Collection of statistics

Jens Preußner edited this page Apr 6, 2018 · 1 revision

HTStream

HTStream is able to collect statistics in JSON format while running through the chained tasks. Each task results in a (named) dictionary with task-specific statistics, for example:

{
"hts_Stats_14865": 
  {"Notes": "BeforeQC", "totalFragmentsInput": 138720, "totalFragmentsOutput": 138720},
"hts_PolyATTrim_14866":
  {"Notes": "polyATTrim", "totalFragmentsInput": 138720, "totalFragmentsOutput": 138263, "Single_end": {"SE_rightTrim": 290652, "SE_discarded": 457}}
}

sc-preprocess contains logic to extract information from the collected JSON and show it in a nice table:

Sample BeforeQC_totalFragmentsOutput polyATTrim_totalFragmentsOutput polyATTrim_Single_end:SE_discarded
Cell1 138720 138263 457
Cell2 523741 522535 1206
Cell3 259680 259265 415

The config file contains the information on which columns (dictionary keys) to extract in the htstream section:

htstream:
  collect:
    - totalFragmentsOutput
    - Single_end:SE_discarded

A colon (:) in the column name indicates nested dictionaries, that have to be traversed down in order to fetch the right value.
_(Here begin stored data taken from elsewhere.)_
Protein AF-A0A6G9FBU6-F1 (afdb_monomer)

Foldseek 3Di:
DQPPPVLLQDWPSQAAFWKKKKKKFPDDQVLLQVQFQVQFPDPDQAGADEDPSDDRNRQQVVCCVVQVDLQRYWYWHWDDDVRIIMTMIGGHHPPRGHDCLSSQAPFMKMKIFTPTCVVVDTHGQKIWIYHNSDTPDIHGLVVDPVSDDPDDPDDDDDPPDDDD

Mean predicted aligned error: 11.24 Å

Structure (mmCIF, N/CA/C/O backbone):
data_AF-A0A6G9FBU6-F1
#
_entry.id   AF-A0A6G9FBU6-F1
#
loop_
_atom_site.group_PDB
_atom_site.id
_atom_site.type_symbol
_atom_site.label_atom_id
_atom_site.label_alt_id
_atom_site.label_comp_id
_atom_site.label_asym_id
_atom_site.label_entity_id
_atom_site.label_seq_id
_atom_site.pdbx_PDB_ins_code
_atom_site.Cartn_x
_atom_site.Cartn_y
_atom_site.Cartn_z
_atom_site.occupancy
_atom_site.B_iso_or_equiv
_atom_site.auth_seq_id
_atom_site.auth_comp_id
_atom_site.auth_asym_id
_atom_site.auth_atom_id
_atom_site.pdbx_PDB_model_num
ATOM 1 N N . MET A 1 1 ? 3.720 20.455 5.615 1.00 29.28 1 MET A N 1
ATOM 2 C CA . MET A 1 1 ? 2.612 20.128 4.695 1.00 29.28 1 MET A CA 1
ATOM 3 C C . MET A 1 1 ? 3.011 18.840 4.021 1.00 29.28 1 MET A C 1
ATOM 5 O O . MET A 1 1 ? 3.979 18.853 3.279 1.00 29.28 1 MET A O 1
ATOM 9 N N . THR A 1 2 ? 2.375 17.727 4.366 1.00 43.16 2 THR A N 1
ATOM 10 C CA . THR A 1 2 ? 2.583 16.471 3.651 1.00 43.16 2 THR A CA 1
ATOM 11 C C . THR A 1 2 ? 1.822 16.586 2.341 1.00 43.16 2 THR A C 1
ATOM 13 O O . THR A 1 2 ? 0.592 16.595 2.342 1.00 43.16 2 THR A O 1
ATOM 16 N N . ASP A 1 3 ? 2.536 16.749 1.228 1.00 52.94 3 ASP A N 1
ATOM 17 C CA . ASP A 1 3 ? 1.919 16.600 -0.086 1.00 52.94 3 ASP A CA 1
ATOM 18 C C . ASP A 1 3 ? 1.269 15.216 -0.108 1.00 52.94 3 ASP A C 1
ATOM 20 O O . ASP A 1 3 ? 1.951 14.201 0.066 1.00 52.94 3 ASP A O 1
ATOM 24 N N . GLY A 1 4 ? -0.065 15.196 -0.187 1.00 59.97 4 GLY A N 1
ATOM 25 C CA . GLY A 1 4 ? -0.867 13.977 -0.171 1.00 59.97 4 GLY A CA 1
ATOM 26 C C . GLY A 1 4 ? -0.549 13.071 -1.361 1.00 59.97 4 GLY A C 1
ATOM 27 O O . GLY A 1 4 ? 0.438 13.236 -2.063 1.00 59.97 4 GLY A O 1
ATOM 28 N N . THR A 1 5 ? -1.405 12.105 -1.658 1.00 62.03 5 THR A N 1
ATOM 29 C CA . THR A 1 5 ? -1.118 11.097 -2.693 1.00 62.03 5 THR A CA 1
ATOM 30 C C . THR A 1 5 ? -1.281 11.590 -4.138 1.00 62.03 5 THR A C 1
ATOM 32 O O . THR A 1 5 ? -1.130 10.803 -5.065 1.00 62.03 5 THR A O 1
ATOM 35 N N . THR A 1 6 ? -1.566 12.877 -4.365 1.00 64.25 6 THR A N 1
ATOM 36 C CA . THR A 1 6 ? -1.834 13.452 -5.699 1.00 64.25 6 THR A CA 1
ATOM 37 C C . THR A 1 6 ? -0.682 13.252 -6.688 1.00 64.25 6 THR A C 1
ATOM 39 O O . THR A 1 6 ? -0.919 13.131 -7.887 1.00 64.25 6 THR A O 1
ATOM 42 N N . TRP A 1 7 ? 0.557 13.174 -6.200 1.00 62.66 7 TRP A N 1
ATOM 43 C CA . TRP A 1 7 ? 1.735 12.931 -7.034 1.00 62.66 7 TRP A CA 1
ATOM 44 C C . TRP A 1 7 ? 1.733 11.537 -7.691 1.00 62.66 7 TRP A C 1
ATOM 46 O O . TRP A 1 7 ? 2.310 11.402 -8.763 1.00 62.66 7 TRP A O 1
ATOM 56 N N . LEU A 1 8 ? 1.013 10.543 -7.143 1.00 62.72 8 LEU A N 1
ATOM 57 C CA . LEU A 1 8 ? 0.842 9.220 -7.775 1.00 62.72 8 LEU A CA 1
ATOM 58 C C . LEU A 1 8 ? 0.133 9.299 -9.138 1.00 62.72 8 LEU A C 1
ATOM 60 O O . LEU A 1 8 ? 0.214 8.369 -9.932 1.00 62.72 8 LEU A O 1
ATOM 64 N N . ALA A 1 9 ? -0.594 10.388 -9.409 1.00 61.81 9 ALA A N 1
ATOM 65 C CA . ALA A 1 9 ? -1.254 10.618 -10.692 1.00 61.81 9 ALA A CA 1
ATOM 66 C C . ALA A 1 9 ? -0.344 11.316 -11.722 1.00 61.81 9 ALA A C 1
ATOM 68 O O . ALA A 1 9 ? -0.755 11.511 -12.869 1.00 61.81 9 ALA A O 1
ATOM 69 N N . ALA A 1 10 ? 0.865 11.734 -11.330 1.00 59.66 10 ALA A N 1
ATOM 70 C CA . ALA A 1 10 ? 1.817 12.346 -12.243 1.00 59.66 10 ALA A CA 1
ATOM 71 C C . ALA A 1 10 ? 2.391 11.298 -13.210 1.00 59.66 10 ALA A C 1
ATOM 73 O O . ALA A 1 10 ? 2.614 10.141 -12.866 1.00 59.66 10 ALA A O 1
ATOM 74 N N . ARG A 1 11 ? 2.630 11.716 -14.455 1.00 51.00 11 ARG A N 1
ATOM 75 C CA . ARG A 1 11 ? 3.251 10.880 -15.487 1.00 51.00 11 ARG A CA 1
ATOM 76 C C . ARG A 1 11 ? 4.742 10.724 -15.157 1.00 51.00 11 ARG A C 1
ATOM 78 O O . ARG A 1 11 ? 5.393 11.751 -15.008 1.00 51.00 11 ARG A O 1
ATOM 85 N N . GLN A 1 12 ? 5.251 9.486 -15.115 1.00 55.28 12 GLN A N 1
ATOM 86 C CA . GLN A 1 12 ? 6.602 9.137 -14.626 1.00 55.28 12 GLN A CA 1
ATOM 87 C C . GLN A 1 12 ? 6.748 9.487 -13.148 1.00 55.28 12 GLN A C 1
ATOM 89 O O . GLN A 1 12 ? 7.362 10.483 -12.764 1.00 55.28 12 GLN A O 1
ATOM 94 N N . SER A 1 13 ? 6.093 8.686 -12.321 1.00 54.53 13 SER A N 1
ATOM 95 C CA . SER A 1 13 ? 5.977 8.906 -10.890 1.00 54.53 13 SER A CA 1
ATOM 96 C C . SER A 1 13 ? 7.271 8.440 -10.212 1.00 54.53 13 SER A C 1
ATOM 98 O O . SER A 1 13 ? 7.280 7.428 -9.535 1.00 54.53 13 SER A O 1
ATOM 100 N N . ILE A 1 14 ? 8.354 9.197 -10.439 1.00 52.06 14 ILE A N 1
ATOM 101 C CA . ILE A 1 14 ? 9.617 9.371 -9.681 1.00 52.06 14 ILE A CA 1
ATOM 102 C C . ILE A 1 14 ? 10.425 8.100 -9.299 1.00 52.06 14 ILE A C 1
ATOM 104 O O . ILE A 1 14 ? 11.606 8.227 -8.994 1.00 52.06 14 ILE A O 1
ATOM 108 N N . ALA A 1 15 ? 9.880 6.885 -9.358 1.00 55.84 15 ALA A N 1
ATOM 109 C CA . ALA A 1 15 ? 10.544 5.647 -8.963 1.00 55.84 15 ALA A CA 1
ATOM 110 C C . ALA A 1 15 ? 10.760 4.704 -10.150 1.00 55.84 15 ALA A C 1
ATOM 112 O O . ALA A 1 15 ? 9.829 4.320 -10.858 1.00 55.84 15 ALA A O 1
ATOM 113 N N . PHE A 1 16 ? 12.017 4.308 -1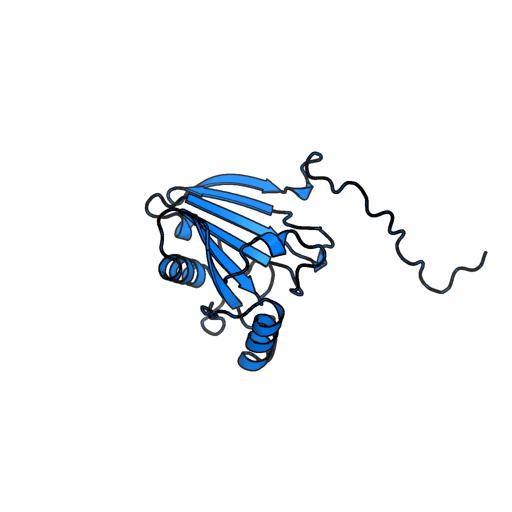0.324 1.00 50.94 16 PHE A N 1
ATOM 114 C CA . PHE A 1 16 ? 12.436 3.228 -11.208 1.00 50.94 16 PHE A CA 1
ATOM 115 C C . PHE A 1 16 ? 11.820 1.905 -10.704 1.00 50.94 16 PHE A C 1
ATOM 117 O O . PHE A 1 16 ? 11.925 1.614 -9.519 1.00 50.94 16 PHE A O 1
ATOM 124 N N . GLY A 1 17 ? 11.127 1.140 -11.557 1.00 56.94 17 GLY A N 1
ATOM 125 C CA . GLY A 1 17 ? 10.496 -0.144 -11.187 1.00 56.94 17 GLY A CA 1
ATOM 126 C C . GLY A 1 17 ? 9.031 -0.093 -10.706 1.00 56.94 17 GLY A C 1
ATOM 127 O O . GLY A 1 17 ? 8.381 -1.136 -10.652 1.00 56.94 17 GLY A O 1
ATOM 128 N N . GLY A 1 18 ? 8.461 1.093 -10.445 1.00 66.38 18 GLY A N 1
ATOM 129 C CA . GLY A 1 18 ? 7.042 1.274 -10.086 1.00 66.38 18 GLY A CA 1
ATOM 130 C C . GLY A 1 18 ? 6.733 1.407 -8.585 1.00 66.38 18 GLY A C 1
ATOM 131 O O . GLY A 1 18 ? 7.623 1.688 -7.786 1.00 66.38 18 GLY A O 1
ATOM 132 N N . HIS A 1 19 ? 5.456 1.276 -8.189 1.00 73.19 19 HIS A N 1
ATOM 133 C CA . HIS A 1 19 ? 5.036 1.364 -6.779 1.00 73.19 19 HIS A CA 1
ATOM 134 C C . HIS A 1 19 ? 4.084 0.253 -6.354 1.00 73.19 19 HIS A C 1
ATOM 136 O O . HIS A 1 19 ? 3.137 -0.106 -7.059 1.00 73.19 19 HIS A O 1
ATOM 142 N N . TYR A 1 20 ? 4.265 -0.155 -5.100 1.00 82.31 20 TYR A N 1
ATOM 143 C CA . TYR A 1 20 ? 3.299 -0.906 -4.315 1.00 82.31 20 TYR A CA 1
ATOM 144 C C . TYR A 1 20 ? 2.672 0.036 -3.275 1.00 82.31 20 TYR A C 1
ATOM 146 O O . TYR A 1 20 ? 3.335 0.509 -2.349 1.00 82.31 20 TYR A O 1
ATOM 154 N N . VAL A 1 21 ? 1.394 0.370 -3.459 1.00 87.00 21 VAL A N 1
ATOM 155 C CA . VAL A 1 21 ? 0.656 1.333 -2.631 1.00 87.00 21 VAL A CA 1
ATOM 156 C C . VAL A 1 21 ? -0.474 0.626 -1.900 1.00 87.00 21 VAL A C 1
ATOM 158 O O . VAL A 1 21 ? -1.362 0.038 -2.515 1.00 87.00 21 VAL A O 1
ATOM 161 N N . VAL A 1 22 ? -0.494 0.759 -0.577 1.00 90.69 22 VAL A N 1
ATOM 162 C CA . VAL A 1 22 ? -1.532 0.184 0.279 1.00 90.69 22 VAL A CA 1
ATOM 163 C C . VAL A 1 22 ? -2.272 1.284 1.014 1.00 90.69 22 VAL A C 1
ATOM 165 O O . VAL A 1 22 ? -1.677 2.101 1.709 1.00 90.69 22 VAL A O 1
ATOM 168 N N . LEU A 1 23 ? -3.594 1.280 0.878 1.00 91.81 23 LEU A N 1
ATOM 169 C CA . LEU A 1 23 ? -4.526 2.141 1.597 1.00 91.81 23 LEU A CA 1
ATOM 170 C C . LEU A 1 23 ? -5.306 1.276 2.581 1.00 91.81 23 LEU A C 1
ATOM 172 O O . LEU A 1 23 ? -5.965 0.323 2.171 1.00 91.81 23 LEU A O 1
ATOM 176 N N . ALA A 1 24 ? -5.273 1.613 3.866 1.00 93.69 24 ALA A N 1
ATOM 177 C CA . ALA A 1 24 ? -5.957 0.867 4.912 1.00 93.69 24 ALA A CA 1
ATOM 178 C C . ALA A 1 24 ? -6.825 1.769 5.796 1.00 93.69 24 ALA A C 1
ATOM 180 O O . ALA A 1 24 ? -6.434 2.881 6.151 1.00 93.69 24 ALA A O 1
ATOM 181 N N . ARG A 1 25 ? -8.012 1.289 6.173 1.00 94.38 25 ARG A N 1
ATOM 182 C CA . ARG A 1 25 ? -8.918 1.987 7.098 1.00 94.38 25 ARG A CA 1
ATOM 183 C C . ARG A 1 25 ? -9.085 1.192 8.382 1.00 94.38 25 ARG A C 1
ATOM 185 O O . ARG A 1 25 ? -9.408 0.009 8.325 1.00 94.38 25 ARG A O 1
ATOM 192 N N . GLY A 1 26 ? -8.938 1.868 9.521 1.00 91.19 26 GLY A N 1
ATOM 193 C CA . GLY A 1 26 ? -9.073 1.259 10.849 1.00 91.19 26 GLY A CA 1
ATOM 194 C C . GLY A 1 26 ? -7.755 0.814 11.490 1.00 91.19 26 GLY A C 1
ATOM 195 O O . GLY A 1 26 ? -7.799 0.099 12.483 1.00 91.19 26 GLY A O 1
ATOM 196 N N . VAL A 1 27 ? -6.608 1.239 10.947 1.00 93.44 27 VAL A N 1
ATOM 197 C CA . VAL A 1 27 ? -5.261 0.977 11.493 1.00 93.44 27 VAL A CA 1
ATOM 198 C C . VAL A 1 27 ? -4.424 2.254 11.536 1.00 93.44 27 VAL A C 1
ATOM 200 O O . VAL A 1 27 ? -4.665 3.202 10.774 1.00 93.44 27 VAL A O 1
ATOM 203 N N . SER A 1 28 ? -3.440 2.305 12.434 1.00 90.94 28 SER A N 1
ATOM 204 C CA . SER A 1 28 ? -2.442 3.382 12.443 1.00 90.94 28 SER A CA 1
ATOM 205 C C . SER A 1 28 ? -1.413 3.215 11.308 1.00 90.94 28 SER A C 1
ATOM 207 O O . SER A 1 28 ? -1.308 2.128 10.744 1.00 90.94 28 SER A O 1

Additionally, the value of the Notes key will be used as column prefix (e.g. BeforeQC and polyATTrim in the example above).

Salmon

Similar to HTStream, Salmon also provides its statistics in JSON format. Extraction of values of interest works similiarly:

The configuration

salmon:
  collect:
    - 'num_processed'
    - 'num_mapped'
    - 'percent_mapped'

will result in a table with four columns: Sample, num_processed, num_mapped and percent_mapped.